## [Work task]
Reproduce, exactly, the lines of the material below from the line containing "ATOM 311 O O" through the line containing "ATOM 327 N N", with both end lines included and nothing else.
***** Source material *****
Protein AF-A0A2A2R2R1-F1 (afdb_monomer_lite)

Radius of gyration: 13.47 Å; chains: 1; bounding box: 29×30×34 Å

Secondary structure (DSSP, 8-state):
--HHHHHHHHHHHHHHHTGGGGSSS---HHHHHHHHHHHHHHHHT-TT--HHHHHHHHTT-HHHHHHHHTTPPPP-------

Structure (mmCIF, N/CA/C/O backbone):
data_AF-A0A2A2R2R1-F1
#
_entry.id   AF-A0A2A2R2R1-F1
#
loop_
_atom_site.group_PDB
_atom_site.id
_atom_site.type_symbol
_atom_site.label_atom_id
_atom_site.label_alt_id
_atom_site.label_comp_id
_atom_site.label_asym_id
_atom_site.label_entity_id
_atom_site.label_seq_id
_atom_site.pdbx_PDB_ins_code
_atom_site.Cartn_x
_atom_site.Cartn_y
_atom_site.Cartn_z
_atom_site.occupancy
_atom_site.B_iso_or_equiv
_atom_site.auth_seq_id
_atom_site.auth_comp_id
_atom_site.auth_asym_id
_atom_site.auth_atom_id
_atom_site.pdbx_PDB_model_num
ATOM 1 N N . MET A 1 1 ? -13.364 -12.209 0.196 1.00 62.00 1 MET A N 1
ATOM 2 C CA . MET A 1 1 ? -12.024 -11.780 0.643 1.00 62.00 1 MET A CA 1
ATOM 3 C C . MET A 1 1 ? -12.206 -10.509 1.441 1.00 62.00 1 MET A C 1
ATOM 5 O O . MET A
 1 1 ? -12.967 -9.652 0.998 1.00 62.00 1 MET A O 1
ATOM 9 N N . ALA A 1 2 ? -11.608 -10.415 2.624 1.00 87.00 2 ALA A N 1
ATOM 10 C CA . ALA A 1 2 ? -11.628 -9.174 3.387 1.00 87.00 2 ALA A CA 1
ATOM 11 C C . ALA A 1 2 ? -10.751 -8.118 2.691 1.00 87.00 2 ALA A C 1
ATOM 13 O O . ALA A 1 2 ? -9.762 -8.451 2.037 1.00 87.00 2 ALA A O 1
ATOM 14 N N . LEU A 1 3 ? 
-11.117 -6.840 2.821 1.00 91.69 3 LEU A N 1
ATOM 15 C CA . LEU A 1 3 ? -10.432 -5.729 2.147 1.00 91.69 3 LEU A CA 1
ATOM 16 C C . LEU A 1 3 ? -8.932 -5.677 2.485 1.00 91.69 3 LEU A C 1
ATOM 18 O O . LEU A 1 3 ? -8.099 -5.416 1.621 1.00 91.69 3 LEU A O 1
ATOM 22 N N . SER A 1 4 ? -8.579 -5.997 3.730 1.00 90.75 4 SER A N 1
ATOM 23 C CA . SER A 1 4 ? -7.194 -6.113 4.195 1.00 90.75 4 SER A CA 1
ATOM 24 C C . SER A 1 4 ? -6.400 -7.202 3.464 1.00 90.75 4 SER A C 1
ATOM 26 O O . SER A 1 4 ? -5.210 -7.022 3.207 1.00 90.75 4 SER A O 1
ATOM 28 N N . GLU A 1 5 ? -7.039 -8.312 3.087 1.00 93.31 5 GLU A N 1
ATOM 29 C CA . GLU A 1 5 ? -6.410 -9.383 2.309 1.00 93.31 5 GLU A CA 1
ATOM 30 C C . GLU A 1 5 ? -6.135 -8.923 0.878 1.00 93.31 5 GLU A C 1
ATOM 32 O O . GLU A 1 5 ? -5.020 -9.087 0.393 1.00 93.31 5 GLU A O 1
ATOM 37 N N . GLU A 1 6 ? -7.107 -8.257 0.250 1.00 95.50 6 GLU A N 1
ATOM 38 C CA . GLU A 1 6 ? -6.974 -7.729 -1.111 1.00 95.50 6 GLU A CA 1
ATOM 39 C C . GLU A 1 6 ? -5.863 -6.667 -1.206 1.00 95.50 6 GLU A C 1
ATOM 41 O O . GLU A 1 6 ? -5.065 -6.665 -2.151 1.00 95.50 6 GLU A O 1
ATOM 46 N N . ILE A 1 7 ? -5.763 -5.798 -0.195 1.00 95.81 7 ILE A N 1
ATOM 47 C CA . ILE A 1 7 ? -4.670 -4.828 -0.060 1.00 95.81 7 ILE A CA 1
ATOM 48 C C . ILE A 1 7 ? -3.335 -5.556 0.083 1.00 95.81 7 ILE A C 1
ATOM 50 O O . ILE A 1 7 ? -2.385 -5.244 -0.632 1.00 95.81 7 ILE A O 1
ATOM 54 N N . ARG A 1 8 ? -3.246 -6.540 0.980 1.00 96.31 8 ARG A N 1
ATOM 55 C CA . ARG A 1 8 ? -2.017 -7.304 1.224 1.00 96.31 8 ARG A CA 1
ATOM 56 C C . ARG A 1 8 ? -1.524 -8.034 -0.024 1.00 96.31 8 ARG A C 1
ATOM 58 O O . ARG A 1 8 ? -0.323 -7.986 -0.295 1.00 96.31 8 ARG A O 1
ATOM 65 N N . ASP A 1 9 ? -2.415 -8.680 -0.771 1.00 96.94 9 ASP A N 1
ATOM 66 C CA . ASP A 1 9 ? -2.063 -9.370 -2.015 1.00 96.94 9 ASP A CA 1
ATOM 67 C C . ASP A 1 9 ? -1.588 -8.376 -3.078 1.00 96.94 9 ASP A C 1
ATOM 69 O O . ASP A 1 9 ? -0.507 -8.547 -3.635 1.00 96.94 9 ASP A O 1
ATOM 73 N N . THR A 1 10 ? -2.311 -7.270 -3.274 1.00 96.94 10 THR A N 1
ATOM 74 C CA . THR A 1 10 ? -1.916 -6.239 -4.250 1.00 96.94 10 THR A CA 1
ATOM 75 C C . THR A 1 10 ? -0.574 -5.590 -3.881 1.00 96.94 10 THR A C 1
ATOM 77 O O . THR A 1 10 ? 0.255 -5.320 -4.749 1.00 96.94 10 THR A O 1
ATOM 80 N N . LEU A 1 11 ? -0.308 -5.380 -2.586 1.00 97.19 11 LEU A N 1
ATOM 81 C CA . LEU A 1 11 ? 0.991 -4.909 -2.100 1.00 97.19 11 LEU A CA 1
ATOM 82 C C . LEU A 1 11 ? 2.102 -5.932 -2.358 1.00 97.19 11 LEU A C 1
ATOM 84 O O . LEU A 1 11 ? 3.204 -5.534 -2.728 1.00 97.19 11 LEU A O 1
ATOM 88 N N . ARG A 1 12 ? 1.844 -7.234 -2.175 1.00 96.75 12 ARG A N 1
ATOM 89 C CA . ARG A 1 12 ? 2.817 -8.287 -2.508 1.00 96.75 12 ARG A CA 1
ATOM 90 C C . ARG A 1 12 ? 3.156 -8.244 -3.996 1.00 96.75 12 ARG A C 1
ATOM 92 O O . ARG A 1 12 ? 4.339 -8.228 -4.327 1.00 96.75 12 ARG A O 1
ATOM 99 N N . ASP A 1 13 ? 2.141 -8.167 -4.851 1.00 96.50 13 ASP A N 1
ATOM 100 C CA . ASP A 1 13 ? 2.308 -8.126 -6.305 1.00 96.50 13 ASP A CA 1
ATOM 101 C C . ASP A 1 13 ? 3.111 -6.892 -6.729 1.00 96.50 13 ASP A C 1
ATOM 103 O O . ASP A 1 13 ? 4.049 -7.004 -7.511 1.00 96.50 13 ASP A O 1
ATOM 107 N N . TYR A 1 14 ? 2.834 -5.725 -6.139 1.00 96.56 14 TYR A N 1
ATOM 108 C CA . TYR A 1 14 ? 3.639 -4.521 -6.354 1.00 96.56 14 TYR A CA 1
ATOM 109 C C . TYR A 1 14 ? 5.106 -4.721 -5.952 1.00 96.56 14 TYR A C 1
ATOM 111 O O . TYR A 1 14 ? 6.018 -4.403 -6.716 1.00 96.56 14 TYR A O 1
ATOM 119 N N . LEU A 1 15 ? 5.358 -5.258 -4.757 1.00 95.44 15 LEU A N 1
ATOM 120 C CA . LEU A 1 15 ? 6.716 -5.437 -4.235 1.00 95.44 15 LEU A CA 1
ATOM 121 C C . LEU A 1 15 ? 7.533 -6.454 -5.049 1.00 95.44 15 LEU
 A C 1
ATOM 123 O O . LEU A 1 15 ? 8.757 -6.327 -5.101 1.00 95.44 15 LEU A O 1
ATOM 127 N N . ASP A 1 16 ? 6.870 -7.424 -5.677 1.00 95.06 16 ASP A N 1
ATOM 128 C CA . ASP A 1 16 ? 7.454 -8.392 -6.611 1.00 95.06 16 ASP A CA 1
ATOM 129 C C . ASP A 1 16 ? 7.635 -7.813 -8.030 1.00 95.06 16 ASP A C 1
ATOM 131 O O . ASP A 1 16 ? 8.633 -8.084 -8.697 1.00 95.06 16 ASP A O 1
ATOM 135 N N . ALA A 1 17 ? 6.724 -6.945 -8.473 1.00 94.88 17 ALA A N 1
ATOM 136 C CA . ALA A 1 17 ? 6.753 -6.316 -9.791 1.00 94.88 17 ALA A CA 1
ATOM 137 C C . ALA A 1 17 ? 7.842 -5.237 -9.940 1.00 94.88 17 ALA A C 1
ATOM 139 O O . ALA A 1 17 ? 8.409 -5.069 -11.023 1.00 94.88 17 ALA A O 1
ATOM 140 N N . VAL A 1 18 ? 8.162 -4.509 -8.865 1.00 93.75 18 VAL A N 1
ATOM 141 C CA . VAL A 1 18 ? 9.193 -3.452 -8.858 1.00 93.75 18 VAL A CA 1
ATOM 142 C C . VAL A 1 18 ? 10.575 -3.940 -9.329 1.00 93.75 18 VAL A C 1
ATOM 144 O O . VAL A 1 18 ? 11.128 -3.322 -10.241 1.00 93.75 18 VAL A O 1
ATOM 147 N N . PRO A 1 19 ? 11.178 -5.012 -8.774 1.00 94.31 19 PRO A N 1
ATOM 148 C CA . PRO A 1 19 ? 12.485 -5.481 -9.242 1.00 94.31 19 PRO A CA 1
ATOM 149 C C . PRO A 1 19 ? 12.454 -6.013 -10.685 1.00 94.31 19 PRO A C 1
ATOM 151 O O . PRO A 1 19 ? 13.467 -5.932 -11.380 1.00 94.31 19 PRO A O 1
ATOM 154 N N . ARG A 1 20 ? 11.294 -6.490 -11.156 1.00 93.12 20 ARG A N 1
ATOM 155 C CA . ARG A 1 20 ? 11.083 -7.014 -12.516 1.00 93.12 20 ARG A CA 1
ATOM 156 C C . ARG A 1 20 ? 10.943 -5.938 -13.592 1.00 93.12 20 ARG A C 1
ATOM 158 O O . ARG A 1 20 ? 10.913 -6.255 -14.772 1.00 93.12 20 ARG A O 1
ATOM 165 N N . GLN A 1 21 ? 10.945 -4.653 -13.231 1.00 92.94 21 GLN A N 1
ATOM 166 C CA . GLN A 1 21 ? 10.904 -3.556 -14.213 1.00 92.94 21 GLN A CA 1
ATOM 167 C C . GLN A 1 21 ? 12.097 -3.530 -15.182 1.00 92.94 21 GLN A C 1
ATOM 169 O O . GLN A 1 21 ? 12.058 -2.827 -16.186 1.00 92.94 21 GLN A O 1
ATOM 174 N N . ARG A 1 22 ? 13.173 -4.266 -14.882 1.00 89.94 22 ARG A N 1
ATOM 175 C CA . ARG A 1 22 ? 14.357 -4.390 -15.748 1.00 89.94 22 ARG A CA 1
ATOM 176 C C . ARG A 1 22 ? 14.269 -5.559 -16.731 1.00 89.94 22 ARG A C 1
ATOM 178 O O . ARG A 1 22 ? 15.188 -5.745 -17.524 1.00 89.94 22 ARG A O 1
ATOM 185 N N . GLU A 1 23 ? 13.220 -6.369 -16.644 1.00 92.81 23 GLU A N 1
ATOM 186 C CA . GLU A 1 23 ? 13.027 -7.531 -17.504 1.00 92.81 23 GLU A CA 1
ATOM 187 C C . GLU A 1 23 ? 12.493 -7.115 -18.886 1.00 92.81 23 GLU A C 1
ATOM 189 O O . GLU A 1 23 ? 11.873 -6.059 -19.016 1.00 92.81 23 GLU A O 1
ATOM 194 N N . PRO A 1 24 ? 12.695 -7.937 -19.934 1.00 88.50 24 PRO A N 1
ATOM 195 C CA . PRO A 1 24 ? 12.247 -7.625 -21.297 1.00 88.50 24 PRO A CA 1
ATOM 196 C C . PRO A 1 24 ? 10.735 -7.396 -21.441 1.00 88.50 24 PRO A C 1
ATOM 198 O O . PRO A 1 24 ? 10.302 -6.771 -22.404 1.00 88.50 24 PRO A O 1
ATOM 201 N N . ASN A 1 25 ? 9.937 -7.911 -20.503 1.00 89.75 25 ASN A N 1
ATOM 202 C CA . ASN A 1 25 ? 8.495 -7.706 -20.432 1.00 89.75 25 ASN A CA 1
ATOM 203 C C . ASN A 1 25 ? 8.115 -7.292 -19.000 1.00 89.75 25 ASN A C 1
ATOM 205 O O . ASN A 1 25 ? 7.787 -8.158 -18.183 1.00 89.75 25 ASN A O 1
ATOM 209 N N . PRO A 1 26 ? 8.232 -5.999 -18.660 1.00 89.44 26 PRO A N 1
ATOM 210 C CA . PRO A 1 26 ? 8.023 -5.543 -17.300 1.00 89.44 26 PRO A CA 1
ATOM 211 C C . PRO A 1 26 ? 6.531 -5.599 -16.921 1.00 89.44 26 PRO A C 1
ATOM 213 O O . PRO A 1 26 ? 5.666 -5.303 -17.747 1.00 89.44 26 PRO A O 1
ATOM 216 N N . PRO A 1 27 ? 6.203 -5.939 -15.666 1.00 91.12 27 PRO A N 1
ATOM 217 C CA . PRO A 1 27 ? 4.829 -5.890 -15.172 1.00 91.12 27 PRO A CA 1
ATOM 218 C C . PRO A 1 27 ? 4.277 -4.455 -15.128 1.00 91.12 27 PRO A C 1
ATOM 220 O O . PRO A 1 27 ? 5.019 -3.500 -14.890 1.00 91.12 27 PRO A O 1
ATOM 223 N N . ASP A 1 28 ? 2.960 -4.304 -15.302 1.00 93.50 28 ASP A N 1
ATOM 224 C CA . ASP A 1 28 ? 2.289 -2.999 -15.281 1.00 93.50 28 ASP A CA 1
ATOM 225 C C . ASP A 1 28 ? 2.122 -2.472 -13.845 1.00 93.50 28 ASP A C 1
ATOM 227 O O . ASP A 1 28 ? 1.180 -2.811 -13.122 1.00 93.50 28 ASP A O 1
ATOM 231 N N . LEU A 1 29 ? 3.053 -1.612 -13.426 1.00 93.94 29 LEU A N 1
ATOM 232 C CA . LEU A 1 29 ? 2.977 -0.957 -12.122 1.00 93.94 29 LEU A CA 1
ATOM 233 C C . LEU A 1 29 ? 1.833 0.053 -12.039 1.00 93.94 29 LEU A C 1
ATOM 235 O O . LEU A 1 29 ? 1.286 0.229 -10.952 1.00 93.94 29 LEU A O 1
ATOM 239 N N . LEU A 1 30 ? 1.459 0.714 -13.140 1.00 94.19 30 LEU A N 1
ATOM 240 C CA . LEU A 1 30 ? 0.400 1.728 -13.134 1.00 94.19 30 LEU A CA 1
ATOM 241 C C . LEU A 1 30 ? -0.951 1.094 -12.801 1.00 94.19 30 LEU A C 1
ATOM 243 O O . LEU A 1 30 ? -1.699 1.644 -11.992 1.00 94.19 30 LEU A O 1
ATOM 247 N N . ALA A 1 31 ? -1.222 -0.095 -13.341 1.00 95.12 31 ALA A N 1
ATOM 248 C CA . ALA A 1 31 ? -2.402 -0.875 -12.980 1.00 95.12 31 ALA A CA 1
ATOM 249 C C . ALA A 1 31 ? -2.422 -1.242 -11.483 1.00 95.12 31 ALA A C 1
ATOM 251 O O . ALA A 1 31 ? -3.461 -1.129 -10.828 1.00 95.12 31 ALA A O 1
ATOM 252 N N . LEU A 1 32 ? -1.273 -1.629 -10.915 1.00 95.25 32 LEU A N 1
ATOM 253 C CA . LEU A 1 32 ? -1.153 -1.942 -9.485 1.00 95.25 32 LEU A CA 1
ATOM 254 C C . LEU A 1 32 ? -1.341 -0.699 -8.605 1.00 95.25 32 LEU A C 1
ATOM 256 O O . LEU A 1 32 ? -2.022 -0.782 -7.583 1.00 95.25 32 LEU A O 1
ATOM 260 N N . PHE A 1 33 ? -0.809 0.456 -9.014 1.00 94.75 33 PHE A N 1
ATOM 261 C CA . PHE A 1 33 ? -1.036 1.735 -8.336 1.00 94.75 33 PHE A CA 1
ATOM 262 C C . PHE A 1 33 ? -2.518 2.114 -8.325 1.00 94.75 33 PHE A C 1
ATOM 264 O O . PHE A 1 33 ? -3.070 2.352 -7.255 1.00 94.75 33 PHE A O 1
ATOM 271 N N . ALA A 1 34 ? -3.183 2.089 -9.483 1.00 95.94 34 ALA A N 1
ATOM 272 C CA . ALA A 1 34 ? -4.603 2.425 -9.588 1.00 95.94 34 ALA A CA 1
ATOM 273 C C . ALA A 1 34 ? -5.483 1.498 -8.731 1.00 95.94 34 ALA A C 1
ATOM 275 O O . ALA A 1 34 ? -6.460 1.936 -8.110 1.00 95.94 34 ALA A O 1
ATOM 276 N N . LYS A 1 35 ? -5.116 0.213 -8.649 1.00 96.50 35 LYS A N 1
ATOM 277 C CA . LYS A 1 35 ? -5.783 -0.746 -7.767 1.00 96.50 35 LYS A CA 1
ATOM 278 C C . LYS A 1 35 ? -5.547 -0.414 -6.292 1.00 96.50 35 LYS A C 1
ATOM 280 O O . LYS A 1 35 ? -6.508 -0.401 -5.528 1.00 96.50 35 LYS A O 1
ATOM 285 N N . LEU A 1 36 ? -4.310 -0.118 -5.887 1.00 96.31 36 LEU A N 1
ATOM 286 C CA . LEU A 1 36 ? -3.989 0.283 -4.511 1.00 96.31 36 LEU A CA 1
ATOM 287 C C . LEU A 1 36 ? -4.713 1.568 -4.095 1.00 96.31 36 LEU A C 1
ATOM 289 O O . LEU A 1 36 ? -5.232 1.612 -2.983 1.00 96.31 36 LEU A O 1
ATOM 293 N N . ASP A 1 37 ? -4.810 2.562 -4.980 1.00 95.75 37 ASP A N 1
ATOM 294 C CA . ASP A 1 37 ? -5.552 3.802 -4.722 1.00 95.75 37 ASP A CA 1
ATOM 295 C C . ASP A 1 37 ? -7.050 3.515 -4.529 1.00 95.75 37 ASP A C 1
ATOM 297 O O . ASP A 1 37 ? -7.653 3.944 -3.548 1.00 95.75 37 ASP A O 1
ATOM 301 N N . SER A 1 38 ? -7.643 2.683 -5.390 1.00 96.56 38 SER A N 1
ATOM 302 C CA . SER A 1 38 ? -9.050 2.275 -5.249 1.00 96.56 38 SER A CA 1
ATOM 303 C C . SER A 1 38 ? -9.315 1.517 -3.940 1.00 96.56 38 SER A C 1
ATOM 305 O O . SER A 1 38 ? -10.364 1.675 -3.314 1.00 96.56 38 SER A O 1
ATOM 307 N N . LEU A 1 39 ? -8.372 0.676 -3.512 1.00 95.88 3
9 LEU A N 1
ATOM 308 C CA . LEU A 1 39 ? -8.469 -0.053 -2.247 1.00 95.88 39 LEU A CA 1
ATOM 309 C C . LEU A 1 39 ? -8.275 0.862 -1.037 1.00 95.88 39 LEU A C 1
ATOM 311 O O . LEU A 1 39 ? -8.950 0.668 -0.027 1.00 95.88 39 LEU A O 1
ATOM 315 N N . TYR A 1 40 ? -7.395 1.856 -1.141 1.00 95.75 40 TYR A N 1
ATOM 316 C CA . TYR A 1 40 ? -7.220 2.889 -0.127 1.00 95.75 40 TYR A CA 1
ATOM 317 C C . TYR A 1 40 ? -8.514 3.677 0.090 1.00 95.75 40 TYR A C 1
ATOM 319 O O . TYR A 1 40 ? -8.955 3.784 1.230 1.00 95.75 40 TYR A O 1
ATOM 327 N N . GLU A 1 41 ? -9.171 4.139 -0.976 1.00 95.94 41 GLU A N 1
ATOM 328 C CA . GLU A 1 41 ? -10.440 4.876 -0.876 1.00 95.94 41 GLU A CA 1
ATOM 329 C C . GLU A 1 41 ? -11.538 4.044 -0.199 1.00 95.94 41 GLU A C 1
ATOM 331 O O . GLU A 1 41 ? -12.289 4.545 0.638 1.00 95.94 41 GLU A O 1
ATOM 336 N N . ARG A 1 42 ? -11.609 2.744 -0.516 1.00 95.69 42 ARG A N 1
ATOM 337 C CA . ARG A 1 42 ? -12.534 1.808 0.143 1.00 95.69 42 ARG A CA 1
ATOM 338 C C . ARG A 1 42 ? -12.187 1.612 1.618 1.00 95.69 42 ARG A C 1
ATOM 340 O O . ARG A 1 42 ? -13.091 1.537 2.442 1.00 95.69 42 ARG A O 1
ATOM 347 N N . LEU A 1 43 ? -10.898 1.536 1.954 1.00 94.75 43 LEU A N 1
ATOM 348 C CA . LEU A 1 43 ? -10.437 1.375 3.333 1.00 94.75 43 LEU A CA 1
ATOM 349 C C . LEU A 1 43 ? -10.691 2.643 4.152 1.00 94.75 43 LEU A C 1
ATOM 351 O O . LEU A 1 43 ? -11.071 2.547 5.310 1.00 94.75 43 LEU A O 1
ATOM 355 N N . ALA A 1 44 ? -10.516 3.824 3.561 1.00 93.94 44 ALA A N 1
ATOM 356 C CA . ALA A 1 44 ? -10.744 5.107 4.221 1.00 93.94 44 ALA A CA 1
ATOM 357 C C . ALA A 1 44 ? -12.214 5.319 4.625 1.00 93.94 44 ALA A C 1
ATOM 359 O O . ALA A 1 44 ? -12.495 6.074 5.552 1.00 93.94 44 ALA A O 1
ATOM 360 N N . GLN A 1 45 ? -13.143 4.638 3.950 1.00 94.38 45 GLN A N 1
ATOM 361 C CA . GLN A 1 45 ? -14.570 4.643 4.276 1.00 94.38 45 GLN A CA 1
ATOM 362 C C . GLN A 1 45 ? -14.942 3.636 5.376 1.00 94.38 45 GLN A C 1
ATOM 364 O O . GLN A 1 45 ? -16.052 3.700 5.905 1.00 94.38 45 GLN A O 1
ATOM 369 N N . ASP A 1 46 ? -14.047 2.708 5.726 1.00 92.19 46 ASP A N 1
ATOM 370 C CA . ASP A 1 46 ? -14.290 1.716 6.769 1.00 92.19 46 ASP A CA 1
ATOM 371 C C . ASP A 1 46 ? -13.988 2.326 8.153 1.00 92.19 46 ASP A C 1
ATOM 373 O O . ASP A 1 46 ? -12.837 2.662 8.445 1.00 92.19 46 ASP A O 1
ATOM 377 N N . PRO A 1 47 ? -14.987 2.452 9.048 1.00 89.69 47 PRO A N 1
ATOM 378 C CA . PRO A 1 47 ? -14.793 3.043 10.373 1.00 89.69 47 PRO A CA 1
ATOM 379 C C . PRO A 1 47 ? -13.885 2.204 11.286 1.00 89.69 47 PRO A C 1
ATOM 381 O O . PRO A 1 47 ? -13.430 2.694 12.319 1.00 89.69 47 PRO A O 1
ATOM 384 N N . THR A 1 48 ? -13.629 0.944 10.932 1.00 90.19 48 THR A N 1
*****
## [Problem solution]
ATOM 311 O O . LEU A 1 39 ? -8.950 0.668 -0.027 1.00 95.88 39 LEU A O 1
ATOM 315 N N . TYR A 1 40 ? -7.395 1.856 -1.141 1.00 95.75 40 TYR A N 1
ATOM 316 C CA . TYR A 1 40 ? -7.220 2.889 -0.127 1.00 95.75 40 TYR A CA 1
ATOM 317 C C . TYR A 1 40 ? -8.514 3.677 0.090 1.00 95.75 40 TYR A C 1
ATOM 319 O O . TYR A 1 40 ? -8.955 3.784 1.230 1.00 95.75 40 TYR A O 1
ATOM 327 N N . GLU A 1 41 ? -9.171 4.139 -0.976 1.00 95.94 41 GLU A N 1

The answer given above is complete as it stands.